Summer is fast approaching and it is a summer full of sport. What better time to get off the sofa, ditch the fags, get yourself fit and trim. Introducing exercise into your life will not only make you feel good about yourself, it increases your energy levels and does wonders for your health and wellbeing. To ensure you stick to your new plan we have come up with a guide to get you started!
When deciding you want to include exercise in your life you must first recognise that a change in lifestyle is needed. All of us have a certain routine and sometimes the biggest challenge is changing our usual habits to accommodate exercise. Of course none of us are going to become athletes over night, but by making small changes to begin with, you can slowly transform your lifestyle to a much healthier one which encourages fitness. These changes can start off small for example cycling to work or including a short work within your normal daily routine or you may set yourself a goal to aim towards such as signing up for a marathon. This change in lifestyle can be the most difficult part of starting your new exercise plan. Trying to fit exercise between work, home life, relationships etc can be difficult however by making exercise a priority, you will soon find the motivation and energy for all areas of your life.
First of all you may want to start with a trip to the doctors to check the level of your health and fitness. This is a good place to begin as it will allow you to identify any restrictions to your health that may prevent you from certain activity and it will ensure you are in good physical fitness to begin your new exercise regime.
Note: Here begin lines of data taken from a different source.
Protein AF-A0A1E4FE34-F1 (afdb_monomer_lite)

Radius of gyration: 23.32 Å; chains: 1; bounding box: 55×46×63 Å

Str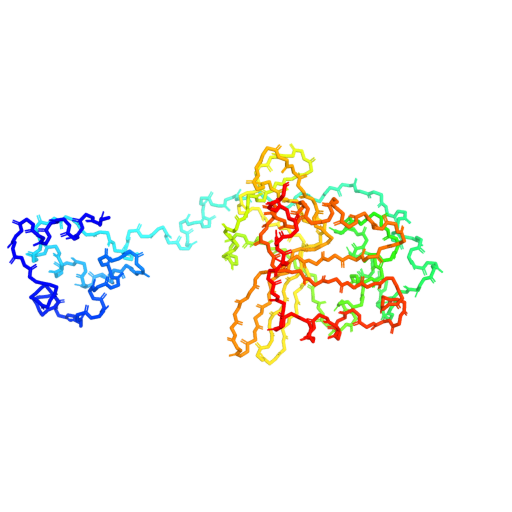ucture (mmCIF, N/CA/C/O backbone):
data_AF-A0A1E4FE34-F1
#
_entry.id   AF-A0A1E4FE34-F1
#
loop_
_atom_site.group_PDB
_atom_site.id
_atom_site.type_symbol
_atom_site.label_atom_id
_atom_site.label_alt_id
_atom_site.label_comp_id
_atom_site.label_asym_id
_atom_site.label_entity_id
_atom_site.label_seq_id
_atom_site.pdbx_PDB_ins_code
_atom_site.Cartn_x
_atom_site.Cartn_y
_atom_site.Cartn_z
_atom_site.occupancy
_atom_site.B_iso_or_equiv
_atom_site.auth_seq_id
_atom_site.auth_comp_id
_atom_site.auth_asym_id
_atom_site.auth_atom_id
_atom_site.pdbx_PDB_model_num
ATOM 1 N N . MET A 1 1 ? -9.168 -5.588 28.359 1.00 61.38 1 MET A N 1
ATOM 2 C CA . MET A 1 1 ? -10.440 -5.350 29.069 1.00 61.38 1 MET A CA 1
ATOM 3 C C . MET A 1 1 ? -10.827 -3.902 28.830 1.00 61.38 1 MET A C 1
ATOM 5 O O . MET A 1 1 ? -10.004 -3.035 29.108 1.00 61.38 1 MET A O 1
ATOM 9 N N . SER A 1 2 ? -11.987 -3.638 28.226 1.00 87.94 2 SER A N 1
ATOM 10 C CA . SER A 1 2 ? -12.423 -2.258 27.964 1.00 87.94 2 SER A CA 1
ATOM 11 C C . SER A 1 2 ? -13.044 -1.624 29.209 1.00 87.94 2 SER A C 1
ATOM 13 O O . SER A 1 2 ? -13.470 -2.320 30.132 1.00 87.94 2 SER A O 1
ATOM 15 N N . TYR A 1 3 ? -13.103 -0.292 29.253 1.00 94.44 3 TYR A N 1
ATOM 16 C CA . TYR A 1 3 ? -13.702 0.415 30.388 1.00 94.44 3 TYR A CA 1
ATOM 17 C C . TYR A 1 3 ? -15.219 0.160 30.495 1.00 94.44 3 TYR A C 1
ATOM 19 O O . TYR A 1 3 ? -15.749 0.081 31.601 1.00 94.44 3 TYR A O 1
ATOM 27 N N . LEU A 1 4 ? -15.898 -0.051 29.359 1.00 95.25 4 LEU A N 1
ATOM 28 C CA . LEU A 1 4 ? -17.310 -0.443 29.308 1.00 95.25 4 LEU A CA 1
ATOM 29 C C . LEU A 1 4 ? -17.519 -1.852 29.865 1.00 95.25 4 LEU A C 1
ATOM 31 O O . LEU A 1 4 ? -18.430 -2.052 30.664 1.00 95.25 4 LEU A O 1
ATOM 35 N N . GLN A 1 5 ? -16.646 -2.800 29.497 1.00 96.31 5 GLN A N 1
ATOM 36 C CA . GLN A 1 5 ? -16.665 -4.160 30.037 1.00 96.31 5 GLN A CA 1
ATOM 37 C C . GLN A 1 5 ? -16.530 -4.135 31.559 1.00 96.31 5 GLN A C 1
ATOM 39 O O . GLN A 1 5 ? -17.362 -4.700 32.265 1.00 96.31 5 GLN A O 1
ATOM 44 N N . LYS A 1 6 ? -15.508 -3.426 32.054 1.00 96.12 6 LYS A N 1
ATOM 45 C CA . LYS A 1 6 ? -15.255 -3.284 33.488 1.00 96.12 6 LYS A CA 1
ATOM 46 C C . LYS A 1 6 ? -16.482 -2.720 34.206 1.00 96.12 6 LYS A C 1
ATOM 48 O O . LYS A 1 6 ? -16.920 -3.287 35.199 1.00 96.12 6 LYS A O 1
ATOM 53 N N . ARG A 1 7 ? -17.077 -1.645 33.678 1.00 96.81 7 ARG A N 1
ATOM 54 C CA . ARG A 1 7 ? -18.254 -1.025 34.297 1.00 96.81 7 ARG A CA 1
ATOM 55 C C . ARG A 1 7 ? -19.482 -1.931 34.283 1.00 96.81 7 ARG A C 1
ATOM 57 O O . ARG A 1 7 ? -20.212 -1.985 35.264 1.00 96.81 7 ARG A O 1
ATOM 64 N N . ARG A 1 8 ? -19.722 -2.640 33.181 1.00 97.12 8 ARG A N 1
ATOM 65 C CA . ARG A 1 8 ? -20.814 -3.612 33.078 1.00 97.12 8 ARG A CA 1
ATOM 66 C C . ARG A 1 8 ? -20.676 -4.706 34.143 1.00 97.12 8 ARG A C 1
ATOM 68 O O . ARG A 1 8 ? -21.673 -5.078 34.755 1.00 97.12 8 ARG A O 1
ATOM 75 N N . GLU A 1 9 ? -19.464 -5.217 34.335 1.00 97.25 9 GLU A N 1
ATOM 76 C CA . GLU A 1 9 ? -19.156 -6.256 35.324 1.00 97.25 9 GLU A CA 1
ATOM 77 C C . GLU A 1 9 ? -19.292 -5.733 36.762 1.00 97.25 9 GLU A C 1
ATOM 79 O O . GLU A 1 9 ? -19.889 -6.413 37.584 1.00 97.25 9 GLU A O 1
ATOM 84 N N . GLU A 1 10 ? -18.868 -4.498 37.053 1.00 97.38 10 GLU A N 1
ATOM 85 C CA . GLU A 1 10 ? -19.115 -3.840 38.353 1.00 97.38 10 GLU A CA 1
ATOM 86 C C . GLU A 1 10 ? -20.608 -3.709 38.699 1.00 97.38 10 GLU A C 1
ATOM 88 O O . GLU A 1 10 ? -20.973 -3.653 39.871 1.00 97.38 10 GLU A O 1
ATOM 93 N N . LEU A 1 11 ? -21.470 -3.632 37.683 1.00 96.81 11 LEU A N 1
ATOM 94 C CA . LEU A 1 11 ? -22.923 -3.549 37.830 1.00 96.81 11 LEU A CA 1
ATOM 95 C C . LEU A 1 11 ? -23.610 -4.926 37.805 1.00 96.81 11 LEU A C 1
ATOM 97 O O . LEU A 1 11 ? -24.840 -4.981 37.843 1.00 96.81 11 LEU A O 1
ATOM 101 N N . ASP A 1 12 ? -22.853 -6.025 37.701 1.00 97.50 12 ASP A N 1
ATOM 102 C CA . ASP A 1 12 ? -23.370 -7.390 37.521 1.00 97.50 12 ASP A CA 1
ATOM 103 C C . ASP A 1 12 ? -24.343 -7.517 36.330 1.00 97.50 12 ASP A C 1
ATOM 105 O O . ASP A 1 12 ? -25.353 -8.231 36.343 1.00 97.50 12 ASP A O 1
ATOM 109 N N . PHE A 1 13 ? -24.071 -6.782 35.248 1.00 97.88 13 PHE A N 1
ATOM 110 C CA . PHE A 1 13 ? -24.893 -6.824 34.043 1.00 97.88 13 PHE A CA 1
ATOM 111 C C . PHE A 1 13 ? -24.342 -7.828 33.024 1.00 97.88 13 PHE A C 1
ATOM 113 O O . PHE A 1 13 ? -23.147 -7.891 32.727 1.00 97.88 13 PHE A O 1
ATOM 120 N N . SER A 1 14 ? -25.240 -8.591 32.398 1.00 97.69 14 SER A N 1
ATOM 121 C CA . SER A 1 14 ? -24.895 -9.373 31.209 1.00 97.69 14 SER A CA 1
ATOM 122 C C . SER A 1 14 ? -24.835 -8.472 29.972 1.00 97.69 14 SER A C 1
ATOM 124 O O . SER A 1 14 ? -25.524 -7.452 29.896 1.00 97.69 14 SER A O 1
ATOM 126 N N . GLN A 1 15 ? -24.061 -8.866 28.955 1.00 97.50 15 GLN A N 1
ATOM 127 C CA . GLN A 1 15 ? -24.043 -8.155 27.668 1.00 97.50 15 GLN A CA 1
ATOM 128 C C . GLN A 1 15 ? -25.446 -8.064 27.045 1.00 97.50 15 GLN A C 1
ATOM 130 O O . GLN A 1 15 ? -25.806 -7.047 26.461 1.00 97.50 15 GLN A O 1
ATOM 135 N N . THR A 1 16 ? -26.265 -9.111 27.203 1.00 97.75 16 THR A N 1
ATOM 136 C CA . THR A 1 16 ? -27.659 -9.127 26.734 1.00 97.75 16 THR A CA 1
ATOM 137 C C . THR A 1 16 ? -28.505 -8.072 27.442 1.00 97.75 16 THR A C 1
ATOM 139 O O . THR A 1 16 ? -29.261 -7.372 26.774 1.00 97.75 16 THR A O 1
ATOM 142 N N . LYS A 1 17 ? -28.350 -7.920 28.765 1.00 97.19 17 LYS A N 1
ATOM 143 C CA . LYS A 1 17 ? -29.074 -6.915 29.553 1.00 97.19 17 LYS A CA 1
ATOM 144 C C . LYS A 1 17 ? -28.739 -5.502 29.081 1.00 97.19 17 LYS A C 1
ATOM 146 O O . LYS A 1 17 ? -29.649 -4.732 28.804 1.00 97.19 17 LYS A O 1
ATOM 151 N N . VAL A 1 18 ? -27.451 -5.180 28.929 1.00 97.06 18 VAL A N 1
ATOM 152 C CA . VAL A 1 18 ? -27.040 -3.846 28.459 1.00 97.06 18 VAL A CA 1
ATOM 153 C C . VAL A 1 18 ? -27.544 -3.581 27.046 1.00 97.06 18 VAL A C 1
ATOM 155 O O . VAL A 1 18 ? -28.082 -2.509 26.790 1.00 97.06 18 VAL A O 1
ATOM 158 N N . ALA A 1 19 ? -27.428 -4.558 26.145 1.00 96.88 19 ALA A N 1
ATOM 159 C CA . ALA A 1 19 ? -27.874 -4.414 24.764 1.00 96.88 19 ALA A CA 1
ATOM 160 C C . ALA A 1 19 ? -29.390 -4.166 24.666 1.00 96.88 19 ALA A C 1
ATOM 162 O O . ALA A 1 19 ? -29.812 -3.242 23.978 1.00 96.88 19 ALA A O 1
ATOM 163 N N . GLN A 1 20 ? -30.202 -4.926 25.409 1.00 95.88 20 GLN A N 1
ATOM 164 C CA . GLN A 1 20 ? -31.654 -4.728 25.457 1.00 95.88 20 GLN A CA 1
ATOM 165 C C . GLN A 1 20 ? -32.023 -3.356 26.026 1.00 95.88 20 GLN A C 1
ATOM 167 O O . GLN A 1 20 ? -32.814 -2.641 25.416 1.00 95.88 20 GLN A O 1
ATOM 172 N N . SER A 1 21 ? -31.417 -2.962 27.151 1.00 95.69 21 SER A N 1
ATOM 173 C CA . SER A 1 21 ? -31.697 -1.671 27.787 1.00 95.69 21 SER A CA 1
ATOM 174 C C . SER A 1 21 ? -31.241 -0.470 26.958 1.00 95.69 21 SER A C 1
ATOM 176 O O . SER A 1 21 ? -31.809 0.607 27.093 1.00 95.69 21 SER A O 1
ATOM 178 N N . SER A 1 22 ? -30.232 -0.644 26.102 1.00 94.12 22 SER A N 1
ATOM 179 C CA . SER A 1 22 ? -29.732 0.406 25.205 1.00 94.12 22 SER A CA 1
ATOM 180 C C . SER A 1 22 ? -30.291 0.319 23.777 1.00 94.12 22 SER A C 1
ATOM 182 O O . SER A 1 22 ? -29.839 1.047 22.896 1.00 94.12 22 SER A O 1
ATOM 184 N N . GLY A 1 23 ? -31.280 -0.551 23.530 1.00 94.44 23 GLY A N 1
ATOM 185 C CA . GLY A 1 23 ? -31.979 -0.633 22.244 1.00 94.44 23 GLY A CA 1
ATOM 186 C C . GLY A 1 23 ? -31.129 -1.176 21.090 1.00 94.44 23 GLY A C 1
ATOM 187 O O . GLY A 1 23 ? -31.373 -0.840 19.934 1.00 94.44 23 GLY A O 1
ATOM 188 N N . MET A 1 24 ? -30.127 -2.014 21.373 1.00 95.62 24 MET A N 1
ATOM 189 C CA . MET A 1 24 ? -29.230 -2.583 20.363 1.00 95.62 24 MET A CA 1
ATOM 190 C C . MET A 1 24 ? -29.130 -4.109 20.444 1.00 95.62 24 MET A C 1
ATOM 192 O O . MET A 1 24 ? -29.497 -4.747 21.428 1.00 95.62 24 MET A O 1
ATOM 196 N N . SER A 1 25 ? -28.605 -4.733 19.386 1.00 96.75 25 SER A N 1
ATOM 197 C CA . SER A 1 25 ? -28.343 -6.174 19.410 1.00 96.75 25 SER A CA 1
ATOM 198 C C . SER A 1 25 ? -27.139 -6.507 20.298 1.00 96.75 25 SER A C 1
ATOM 200 O O . SER A 1 25 ? -26.171 -5.746 20.369 1.00 96.75 25 SER A O 1
ATOM 202 N N . ARG A 1 26 ? -27.143 -7.696 20.917 1.00 97.31 26 ARG A N 1
ATOM 203 C CA . ARG A 1 26 ? -26.007 -8.186 21.721 1.00 97.31 26 ARG A CA 1
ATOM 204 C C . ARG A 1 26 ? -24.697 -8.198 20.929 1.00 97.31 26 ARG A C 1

Next you may want to invest in some sessions with an instructor who can help you build your new exercise plan. They will take your current physical state into consideration as well as what you want to gain from your new lifestyle to find the best plan for you.
Remember – don’t push yourself too hard when you start your new routine. Although you may be eager and want to see results as soon as possible, by building up your training gradually not only are you more likely to stick to your routine, you will ensure you’re not pushing your body too hard.
If you’ve joined a gym, spend the first week finding your way around and learning how to use the different equipment and talking to instructors about your plan. If you are weight training, find a weight that you can easily lift for 3 sets of 15 reps with a minute rest between each set. If you’re planning to run, a good place to start is to run down your street and count 10 lamposts or houses, then run back home, then repeat as many times as you can. These are good starting points and give you a goal to improve upon.
Rest is equally as important as the training session itself. For your first couple of week try to rest two days for every day you train. This will allow your muscles time to recuperate after exercise and prepare them for the next session. It is important to build your intensity rather than the frequency of your exercise. For example training for 3 days a week with rests inbetween, whilst aiming to increase your time or distance or resistance is much more effective than trying to train everyday and pushing your body too hard.
Ensure you warm up and cool down before exercise for a minimum of 5 minutes as will prepare your body for exercise. Research has suggested that stretching after workouts improves strength and performance.
Following this guide as well as surrounding yourself with people who will motivate and encourage your new lifestyle will allow you to stick to your plan and make sure it doesn’t appear on next years to do list!